DNA Vaccines Protect Against SARS-CoV-2 in Rhesus Macaques, Science-Published Study Reports; Companion Study Suggests Initial Infection with SARS-Cov-2 Protects Against Re-Infection Following Repeat Exposure to the Virus

With nearly 5 million confirmed cases globally and more than 300,000 deaths from COVID-19, much remains unknown about SARS-CoV-2, the virus that causes the disease. Two critical questions are whether vaccines will prevent infection with COVID-19 and whether individuals who have recovered from COVID-19 are protected against re-exposure to the virus. Now, a pair of new studies, led by researchers at Beth Israel Deaconess Medical Center (BIDMC), suggests the answer to these questions is yes, at least in animal models.
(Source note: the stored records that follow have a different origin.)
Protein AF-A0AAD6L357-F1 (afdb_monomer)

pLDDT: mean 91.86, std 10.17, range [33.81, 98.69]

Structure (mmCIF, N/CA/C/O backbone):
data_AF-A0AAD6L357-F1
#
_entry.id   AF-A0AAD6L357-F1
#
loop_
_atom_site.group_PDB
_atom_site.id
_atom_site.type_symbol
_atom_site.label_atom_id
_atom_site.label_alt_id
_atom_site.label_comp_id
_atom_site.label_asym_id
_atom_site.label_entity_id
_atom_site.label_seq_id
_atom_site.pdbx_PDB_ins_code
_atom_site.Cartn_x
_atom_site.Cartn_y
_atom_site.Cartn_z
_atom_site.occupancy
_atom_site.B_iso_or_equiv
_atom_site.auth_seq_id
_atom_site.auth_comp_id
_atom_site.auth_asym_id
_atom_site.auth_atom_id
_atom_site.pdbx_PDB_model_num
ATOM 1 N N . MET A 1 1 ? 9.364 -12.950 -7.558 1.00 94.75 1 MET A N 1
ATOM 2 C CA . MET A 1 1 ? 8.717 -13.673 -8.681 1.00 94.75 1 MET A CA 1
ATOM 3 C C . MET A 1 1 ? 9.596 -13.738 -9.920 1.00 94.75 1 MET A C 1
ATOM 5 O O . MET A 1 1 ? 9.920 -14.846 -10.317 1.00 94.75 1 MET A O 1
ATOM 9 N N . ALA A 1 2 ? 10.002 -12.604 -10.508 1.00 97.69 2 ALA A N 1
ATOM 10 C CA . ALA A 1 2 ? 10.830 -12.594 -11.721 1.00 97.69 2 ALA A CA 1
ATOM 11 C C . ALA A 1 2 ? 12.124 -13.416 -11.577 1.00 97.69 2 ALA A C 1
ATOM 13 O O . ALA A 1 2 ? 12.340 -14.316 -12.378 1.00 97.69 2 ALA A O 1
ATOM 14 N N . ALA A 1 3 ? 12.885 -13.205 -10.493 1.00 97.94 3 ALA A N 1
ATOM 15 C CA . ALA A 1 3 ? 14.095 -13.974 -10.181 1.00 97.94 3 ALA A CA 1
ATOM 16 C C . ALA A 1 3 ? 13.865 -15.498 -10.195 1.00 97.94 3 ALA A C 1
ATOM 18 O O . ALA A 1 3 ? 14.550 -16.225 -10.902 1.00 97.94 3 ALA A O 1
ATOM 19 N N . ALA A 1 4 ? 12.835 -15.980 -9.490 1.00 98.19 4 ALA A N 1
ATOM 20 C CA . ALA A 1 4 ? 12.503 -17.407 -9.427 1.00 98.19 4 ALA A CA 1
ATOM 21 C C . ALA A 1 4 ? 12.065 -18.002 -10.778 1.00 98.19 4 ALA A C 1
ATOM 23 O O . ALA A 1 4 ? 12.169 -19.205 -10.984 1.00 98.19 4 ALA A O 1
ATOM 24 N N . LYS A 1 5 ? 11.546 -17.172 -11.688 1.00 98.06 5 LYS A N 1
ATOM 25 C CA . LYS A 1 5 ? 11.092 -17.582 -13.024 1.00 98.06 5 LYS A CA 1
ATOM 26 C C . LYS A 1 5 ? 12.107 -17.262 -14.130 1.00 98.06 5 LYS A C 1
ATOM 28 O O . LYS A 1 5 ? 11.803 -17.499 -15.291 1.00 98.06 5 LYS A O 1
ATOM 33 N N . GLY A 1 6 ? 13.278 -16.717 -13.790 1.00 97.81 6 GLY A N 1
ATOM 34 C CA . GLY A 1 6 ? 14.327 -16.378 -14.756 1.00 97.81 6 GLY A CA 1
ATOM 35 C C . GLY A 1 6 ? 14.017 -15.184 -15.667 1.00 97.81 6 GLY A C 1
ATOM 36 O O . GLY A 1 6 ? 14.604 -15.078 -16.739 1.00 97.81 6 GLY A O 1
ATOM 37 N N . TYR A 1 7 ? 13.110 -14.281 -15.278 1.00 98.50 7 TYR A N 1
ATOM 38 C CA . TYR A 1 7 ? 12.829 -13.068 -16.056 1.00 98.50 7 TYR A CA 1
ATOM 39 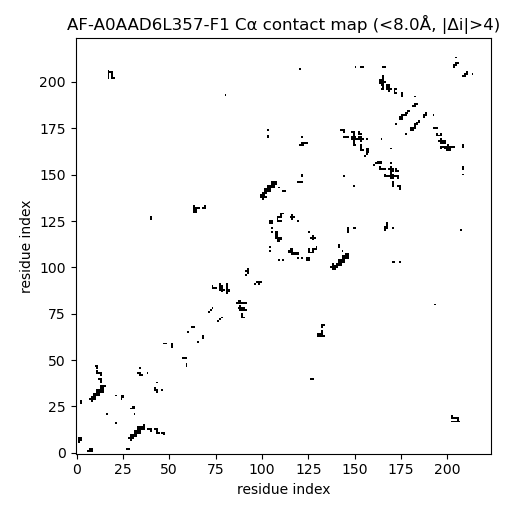C C . TYR A 1 7 ? 13.725 -11.906 -15.629 1.00 98.50 7 TYR A C 1
ATOM 41 O O . TYR A 1 7 ? 13.829 -11.601 -14.438 1.00 98.50 7 TYR A O 1
ATOM 49 N N . LYS A 1 8 ? 14.276 -11.186 -16.613 1.00 98.44 8 LYS A N 1
ATOM 50 C CA . LYS A 1 8 ? 14.836 -9.850 -16.392 1.00 98.44 8 LYS A CA 1
ATOM 51 C C . LYS A 1 8 ? 13.718 -8.908 -15.932 1.00 98.44 8 LYS A C 1
ATOM 53 O O . LYS A 1 8 ? 12.656 -8.858 -16.550 1.00 98.44 8 LYS A O 1
ATOM 58 N N . LEU A 1 9 ? 13.962 -8.155 -14.860 1.00 98.69 9 LEU A N 1
ATOM 59 C CA . LEU A 1 9 ? 13.003 -7.212 -14.290 1.00 98.69 9 LEU A CA 1
ATOM 60 C C . LEU A 1 9 ? 13.626 -5.822 -14.184 1.00 98.69 9 LEU A C 1
ATOM 62 O O . LEU A 1 9 ? 14.674 -5.667 -13.564 1.00 98.69 9 LEU A O 1
ATOM 66 N N . ILE A 1 10 ? 12.941 -4.826 -14.745 1.00 98.50 10 ILE A N 1
ATOM 67 C CA . ILE A 1 10 ? 13.257 -3.406 -14.578 1.00 98.50 10 ILE A CA 1
ATOM 68 C C . ILE A 1 10 ? 12.123 -2.774 -13.771 1.00 98.50 10 ILE A C 1
ATOM 70 O O . ILE A 1 10 ? 10.954 -2.931 -14.124 1.00 98.50 10 ILE A O 1
ATOM 74 N N . ILE A 1 11 ? 12.455 -2.067 -12.693 1.00 98.31 11 ILE A N 1
ATOM 75 C CA . ILE A 1 11 ? 11.492 -1.335 -11.867 1.00 98.31 11 ILE A CA 1
ATOM 76 C C . ILE A 1 11 ? 11.790 0.157 -11.940 1.00 98.31 11 ILE A C 1
ATOM 78 O O . ILE A 1 11 ? 12.896 0.601 -11.639 1.00 98.31 11 ILE A O 1
ATOM 82 N N . THR A 1 12 ? 10.770 0.939 -12.275 1.00 98.06 12 THR A N 1
ATOM 83 C CA . THR A 1 12 ? 10.784 2.399 -12.173 1.00 98.06 12 THR A CA 1
ATOM 84 C C . THR A 1 12 ? 10.047 2.837 -10.915 1.00 98.06 12 THR A C 1
ATOM 86 O O . THR A 1 12 ? 8.919 2.399 -10.683 1.00 98.06 12 THR A O 1
ATOM 89 N N . MET A 1 13 ? 10.638 3.716 -10.109 1.00 95.38 13 MET A N 1
ATOM 90 C CA . MET A 1 13 ? 9.964 4.260 -8.925 1.00 95.38 13 MET A CA 1
ATOM 91 C C . MET A 1 13 ? 10.433 5.677 -8.578 1.00 95.38 13 MET A C 1
ATOM 93 O O . MET A 1 13 ? 11.576 6.020 -8.879 1.00 95.38 13 MET A O 1
ATOM 97 N N . PRO A 1 14 ? 9.609 6.489 -7.890 1.00 92.75 14 PRO A N 1
ATOM 98 C CA . PRO A 1 14 ? 10.046 7.790 -7.392 1.00 92.75 14 PRO A CA 1
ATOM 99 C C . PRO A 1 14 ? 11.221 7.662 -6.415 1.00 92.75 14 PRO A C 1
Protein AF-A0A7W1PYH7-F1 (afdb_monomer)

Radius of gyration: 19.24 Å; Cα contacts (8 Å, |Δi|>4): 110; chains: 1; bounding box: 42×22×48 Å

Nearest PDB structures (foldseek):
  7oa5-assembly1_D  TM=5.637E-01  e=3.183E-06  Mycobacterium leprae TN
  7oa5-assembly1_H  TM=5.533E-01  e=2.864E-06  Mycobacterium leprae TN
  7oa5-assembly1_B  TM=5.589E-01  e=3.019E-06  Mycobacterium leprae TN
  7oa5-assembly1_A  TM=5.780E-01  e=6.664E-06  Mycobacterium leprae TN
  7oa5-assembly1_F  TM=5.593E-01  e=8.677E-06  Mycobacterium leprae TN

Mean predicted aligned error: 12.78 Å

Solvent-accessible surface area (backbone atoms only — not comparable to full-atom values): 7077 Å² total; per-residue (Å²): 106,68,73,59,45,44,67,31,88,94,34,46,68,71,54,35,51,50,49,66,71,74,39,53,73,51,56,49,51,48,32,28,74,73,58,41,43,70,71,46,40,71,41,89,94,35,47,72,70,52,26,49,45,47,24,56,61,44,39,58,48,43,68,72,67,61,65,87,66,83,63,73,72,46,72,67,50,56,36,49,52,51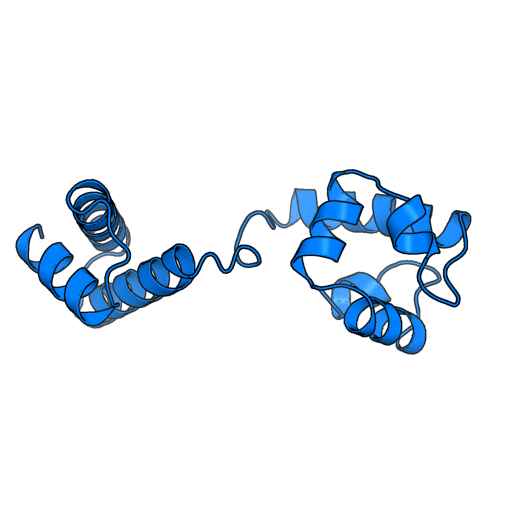,31,35,52,52,39,37,75,74,69,43,56,63,73,59,32,47,54,21,42,54,50,38,50,70,74,41,93,60,95,65,56,44,72,56,44,39,55,46,14,59,74,66,103

pLDDT: mean 82.83, std 13.28, range [41.5, 92.81]

Foldseek 3Di:
DLVQQCVFPPRHSVNSVQVVVQDPPVRLVCCLQVVVLVVSCVGPPQDSVNSNSSSVSVNVVCVVVVPPDDRPPPVVVVLLVLLLVVVVVVPDDSVLSNVLLVVLCVVDVDDDGSVVSNVSSVVVD

Secondary structure (DSSP, 8-state):
-HHHHTTSTT--HHHHHHHHHHS-HHHHHHHHHHT-HHHHHTSTT--HHHHHHHHHHHHHHHHHTTTTSSS---HHHHHHHHHHHHHHHTT--HHHHHHHHHHHHHH--S---HHHHHHHHHTT-

Structure (mmCIF, N/CA/C/O backbone):
data_AF-A0A7W1PYH7-F1
#
_entry.id   AF-A0A7W1PYH7-F1
#
loop_
_atom_site.group_PDB
_atom_site.id
_atom_site.type_symbol
_atom_site.label_atom_id
_atom_site.label_alt_id
_atom_site.label_comp_id
_atom_site.label_asym_id
_atom_site.label_entity_id
_atom_site.label_seq_id
_atom_site.pdbx_PDB_ins_code
_atom_site.Cartn_x
_atom_site.Cartn_y
_atom_site.Cartn_z
_atom_site.occupancy
_atom_site.B_iso_or_equiv
_atom_site.auth_seq_id
_atom_site.auth_comp_id
_atom_site.auth_asym_id
_atom_site.auth_atom_id
_atom_site.pdbx_PDB_model_num
ATOM 1 N N . LEU A 1 1 ? 4.696 3.282 -2.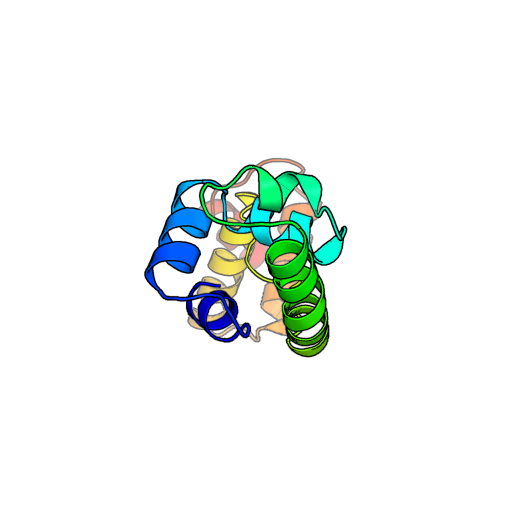206 1.00 81.62 1 LEU A N 1
ATOM 2 C CA . LEU A 1 1 ? 4.743 2.947 -3.650 1.00 81.62 1 LEU A CA 1
ATOM 3 C C . LEU A 1 1 ? 5.764 3.743 -4.482 1.00 81.62 1 LEU A C 1
ATOM 5 O O . LEU A 1 1 ? 6.694 3.126 -4.980 1.00 81.62 1 LEU A O 1
ATOM 9 N N . PHE A 1 2 ? 5.679 5.077 -4.638 1.00 89.94 2 PHE A N 1
ATOM 10 C CA . PHE A 1 2 ? 6.623 5.826 -5.509 1.00 89.94 2 PHE A CA 1
ATOM 11 C C . PHE A 1 2 ? 8.109 5.580 -5.184 1.00 89.94 2 PHE A C 1
ATOM 13 O O . PHE A 1 2 ? 8.893 5.244 -6.066 1.00 89.94 2 PHE A O 1
ATOM 20 N N . ARG A 1 3 ? 8.483 5.681 -3.900 1.00 89.50 3 ARG A N 1
ATOM 21 C CA . ARG A 1 3 ? 9.856 5.424 -3.423 1.00 89.50 3 ARG A CA 1
ATOM 22 C C . ARG A 1 3 ? 10.323 3.991 -3.699 1.00 89.50 3 ARG A C 1
ATOM 24 O O . ARG A 1 3 ? 11.497 3.775 -3.971 1.00 89.50 3 ARG A O 1
ATOM 31 N N . GLN A 1 4 ? 9.405 3.027 -3.659 1.00 88.12 4 GLN A N 1
ATOM 32 C CA . GLN A 1 4 ? 9.701 1.635 -3.988 1.00 88.12 4 GLN A CA 1
ATOM 33 C C . GLN A 1 4 ? 9.940 1.489 -5.496 1.00 88.12 4 GLN A C 1
ATOM 35 O O . GLN A 1 4 ? 10.949 0.910 -5.882 1.00 88.12 4 GLN A O 1
ATOM 40 N N . LEU A 1 5 ? 9.107 2.096 -6.348 1.00 90.19 5 LEU A N 1
ATOM 41 C CA . LEU A 1 5 ? 9.288 2.072 -7.805 1.00 90.19 5 LEU A CA 1
ATOM 42 C C . LEU A 1 5 ? 10.659 2.623 -8.227 1.00 90.19 5 LEU A C 1
ATOM 44 O O . LEU A 1 5 ? 11.376 1.946 -8.952 1.00 90.19 5 LEU A O 1
ATOM 48 N N . ILE A 1 6 ? 11.066 3.796 -7.727 1.00 92.44 6 ILE A N 1
ATOM 49 C CA . ILE A 1 6 ? 12.381 4.387 -8.063 1.00 92.44 6 ILE A CA 1
ATOM 50 C C . ILE A 1 6 ? 13.576 3.637 -7.453 1.00 92.44 6 ILE A C 1
ATOM 52 O O . ILE A 1 6 ? 14.718 3.908 -7.807 1.00 92.44 6 ILE A O 1
ATOM 56 N N . SER A 1 7 ? 13.334 2.716 -6.513 1.00 90.38 7 SER A N 1
ATOM 57 C CA . SER A 1 7 ? 14.388 1.878 -5.930 1.00 90.38 7 SER A CA 1
ATOM 58 C C . SER A 1 7 ? 14.761 0.683 -6.813 1.00 90.38 7 SER A C 1
ATOM 60 O O . SER A 1 7 ? 15.738 -0.006 -6.520 1.00 90.38 7 SER A O 1
ATOM 62 N N . VAL A 1 8 ? 13.979 0.412 -7.864 1.00 90.44 8 VAL A N 1
ATOM 63 C CA . VAL A 1 8 ? 14.239 -0.651 -8.840 1.00 90.44 8 VAL A CA 1
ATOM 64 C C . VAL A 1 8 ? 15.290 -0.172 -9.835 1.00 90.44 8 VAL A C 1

Results of these studies were published on May 20, 2020 in Science. The titles of the two open-access articles are “DNA Vaccine Protection Against SARS-CoV-2 in Rhesus Macaques,” and “SARS-CoV-2 Infection Protects Against Rechallenge in Rhesus Macaques.” “The global COVID-19 pandemic has made the development of a vaccine a top biomedical priority, but very little is currently known about protective immunity to the SARS-CoV-2 virus,” said senior author Dan H. Barouch (photo), MD, PhD, Director of the Center for Virology and Vaccine Research at BIDMC. “In these two studies, we demonstrate in rhesus macaques that prototype vaccines protected against SARS-CoV-2 infection and that SARS-CoV-2 infection protected against re-exposure.” In the first study, the team found that six candidate DNA vaccines--each formulation using a different variant of the key viral protein--induced neutralizing antibody responses and protected against SARS-CoV-2 in rhesus macaques. Dr. Barouch and colleagues, who began working toward a COVID-19 vaccine in mid-January when Chinese scientists released the SARS-CoV-2 genome, developed a series of candidate DNA vaccines expressing variants of the spike protein, the part used by the virus to invade human cells and a key target for protective antibodies.